Species of flowering plant

Stigmatodactylus amplexicaulis, is a species of flowering plant in the orchid family Orchidaceae and is native to eastern Australia and New Caledonia. It is a terrestrial herb with a single leaf and between 2 and 20 translucent green flowers.

==Description==
Stigmatodactylus amplexicaulis is a terrestrial herb with a single leaf 20–25 mm long and 15–25 mm wide, usually with deep lobes on the edges. Between 2 and 20 translucent green flowers are borne on a raceme 50–90 mm long. The dorsal sepal is linear, about 3 mm long and 0.5 mm, and the lateral sepals are linear, spread apart from each other, curved downwards, about 3 mm long and 0.5 mm wide.

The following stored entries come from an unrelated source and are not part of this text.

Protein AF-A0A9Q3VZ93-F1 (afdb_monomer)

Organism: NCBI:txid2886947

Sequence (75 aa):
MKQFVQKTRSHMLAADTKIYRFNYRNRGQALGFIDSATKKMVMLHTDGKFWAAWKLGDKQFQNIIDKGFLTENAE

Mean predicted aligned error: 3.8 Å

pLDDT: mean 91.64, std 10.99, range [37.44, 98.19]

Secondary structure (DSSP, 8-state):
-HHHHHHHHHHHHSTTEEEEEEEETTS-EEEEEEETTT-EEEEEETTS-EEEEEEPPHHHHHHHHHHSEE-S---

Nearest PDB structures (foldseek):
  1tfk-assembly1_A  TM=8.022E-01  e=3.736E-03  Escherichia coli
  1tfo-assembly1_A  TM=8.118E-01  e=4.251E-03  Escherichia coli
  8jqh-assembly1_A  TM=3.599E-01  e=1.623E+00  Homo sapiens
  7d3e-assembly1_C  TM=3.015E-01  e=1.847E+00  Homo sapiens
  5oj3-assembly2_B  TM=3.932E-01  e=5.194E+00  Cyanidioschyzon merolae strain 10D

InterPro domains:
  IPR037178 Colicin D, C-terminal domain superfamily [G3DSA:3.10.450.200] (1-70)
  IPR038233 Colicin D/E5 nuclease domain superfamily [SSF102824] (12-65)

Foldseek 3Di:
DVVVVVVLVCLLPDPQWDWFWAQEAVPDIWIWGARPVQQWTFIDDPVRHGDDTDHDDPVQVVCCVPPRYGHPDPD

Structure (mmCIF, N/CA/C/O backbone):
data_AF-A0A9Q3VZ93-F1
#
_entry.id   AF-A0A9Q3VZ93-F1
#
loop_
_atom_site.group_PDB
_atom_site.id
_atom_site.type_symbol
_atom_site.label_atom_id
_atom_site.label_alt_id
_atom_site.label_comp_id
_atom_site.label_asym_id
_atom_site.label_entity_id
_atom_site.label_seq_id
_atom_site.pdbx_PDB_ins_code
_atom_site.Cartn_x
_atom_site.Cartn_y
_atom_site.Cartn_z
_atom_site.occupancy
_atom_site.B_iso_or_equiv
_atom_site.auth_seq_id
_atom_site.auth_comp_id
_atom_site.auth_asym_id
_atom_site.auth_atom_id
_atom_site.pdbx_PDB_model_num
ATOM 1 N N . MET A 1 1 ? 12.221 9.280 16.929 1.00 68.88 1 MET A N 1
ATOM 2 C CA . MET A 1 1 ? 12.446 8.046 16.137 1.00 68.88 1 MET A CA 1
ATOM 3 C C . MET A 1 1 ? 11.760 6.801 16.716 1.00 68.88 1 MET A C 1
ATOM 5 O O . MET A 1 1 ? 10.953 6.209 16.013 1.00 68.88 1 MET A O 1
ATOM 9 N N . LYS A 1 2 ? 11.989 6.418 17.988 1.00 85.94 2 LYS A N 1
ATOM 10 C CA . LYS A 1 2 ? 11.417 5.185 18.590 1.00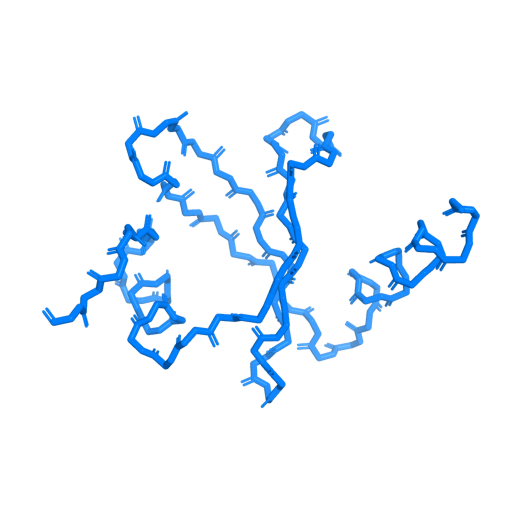 85.94 2 LYS A CA 1
ATOM 11 C C . LYS A 1 2 ? 9.888 5.059 18.470 1.00 85.94 2 LYS A C 1
ATOM 13 O O . LYS A 1 2 ? 9.385 4.008 18.096 1.00 85.94 2 LYS A O 1
ATOM 18 N N . GLN A 1 3 ? 9.154 6.146 18.716 1.00 89.88 3 GLN A N 1
ATOM 19 C CA . GLN A 1 3 ? 7.688 6.134 18.635 1.00 89.88 3 GLN A CA 1
ATOM 20 C C . GLN A 1 3 ? 7.156 5.911 17.211 1.00 89.88 3 GLN A C 1
ATOM 22 O O . GLN A 1 3 ? 6.111 5.292 17.046 1.00 89.88 3 GLN A O 1
ATOM 27 N N . PHE A 1 4 ? 7.865 6.386 16.182 1.00 87.50 4 PHE A N 1
ATOM 28 C CA . PHE A 1 4 ? 7.464 6.172 14.789 1.00 87.50 4 PHE A CA 1
ATOM 29 C C . PHE A 1 4 ? 7.575 4.692 14.416 1.00 87.50 4 PHE A C 1
ATOM 31 O O . PHE A 1 4 ? 6.603 4.115 13.946 1.00 87.50 4 PHE A O 1
ATOM 38 N N . VAL A 1 5 ? 8.714 4.065 14.728 1.00 89.00 5 VAL A N 1
ATOM 39 C CA . VAL A 1 5 ? 8.944 2.629 14.491 1.00 89.00 5 VAL A CA 1
ATOM 40 C C . VAL A 1 5 ? 7.919 1.772 15.235 1.00 89.00 5 VAL A C 1
ATOM 42 O O . VAL A 1 5 ? 7.384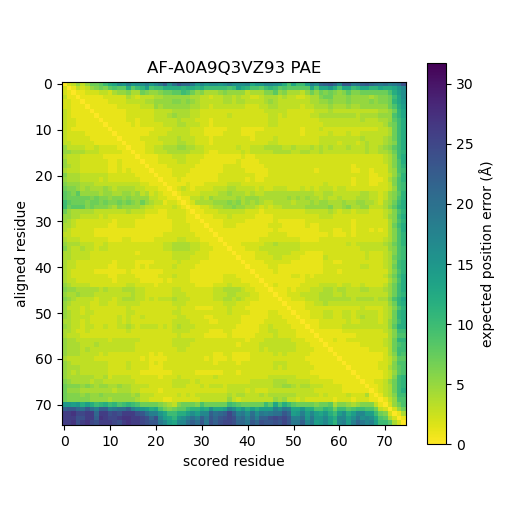 0.814 14.684 1.00 89.00 5 VAL A O 1
ATOM 45 N N . GLN A 1 6 ? 7.592 2.136 16.478 1.00 93.19 6 GLN A N 1
ATOM 46 C CA . GLN A 1 6 ? 6.566 1.423 17.233 1.00 93.19 6 GLN A CA 1
ATOM 47 C C . GLN A 1 6 ? 5.186 1.547 16.576 1.00 93.19 6 GLN A C 1
ATOM 49 O O . GLN A 1 6 ? 4.462 0.556 16.475 1.00 93.19 6 GLN A O 1
ATOM 54 N N . LYS A 1 7 ? 4.819 2.745 16.105 1.00 93.94 7 LYS A N 1
ATOM 55 C CA . LYS A 1 7 ? 3.541 2.981 15.421 1.00 93.94 7 LYS A CA 1
ATOM 56 C C . LYS A 1 7 ? 3.458 2.241 14.088 1.00 93.94 7 LYS A C 1
ATOM 58 O O . LYS A 1 7 ? 2.426 1.635 13.824 1.00 93.94 7 LYS A O 1
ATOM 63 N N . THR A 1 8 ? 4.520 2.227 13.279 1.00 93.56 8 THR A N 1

The petals are spread apart or turned down, about 2 mm long and 0.5 mm wide. The labellum is broadly oblong, about 2.5 mm wide and 2 mm wide with coarse teeth near the end. There is a fleshy green callus near the base of the labellum and the pollinium is burgundy-coloured.

==Taxonomy==
The species was first described in 1891 by Frederick Manson Bailey who gave it the name Microstylis amplexicaulis in the "Botany Bulletin" of the "Department of Agriculture, Queensland" from specimens collected in the "scrubs of Eudlo Creek in 1891". In 1903, Robert Allen Rolfe transferred the species to Acianthus as A. amplexicaulis in The Orchid Review, a name accepted by Plants of the World Online and in New Caledonia. In 2004, David Jones and Mark Clements transferred the species from M. amplexicaulis to Acianthella as A. amplexicaulis in The Orchadian, and the name is accepted by National Herbarium of New South Wales. In 2017, Stephanie Pimm Lyon, Mark Clements and David Jones transferred the species to the genus Stigmatodactylus as S. amplexicaulis, a name accepted by the Australian Plant Census.

The specific epithet (amplexicaulis) means "stem-clasping".

==Distribution==
Stigmatodactylus amplexicaulis grows in moist coastal scrub in littoral rainforest from north-eastern Queensland to Wyrrabalong National Park in New South Wales, and in New Caledonia.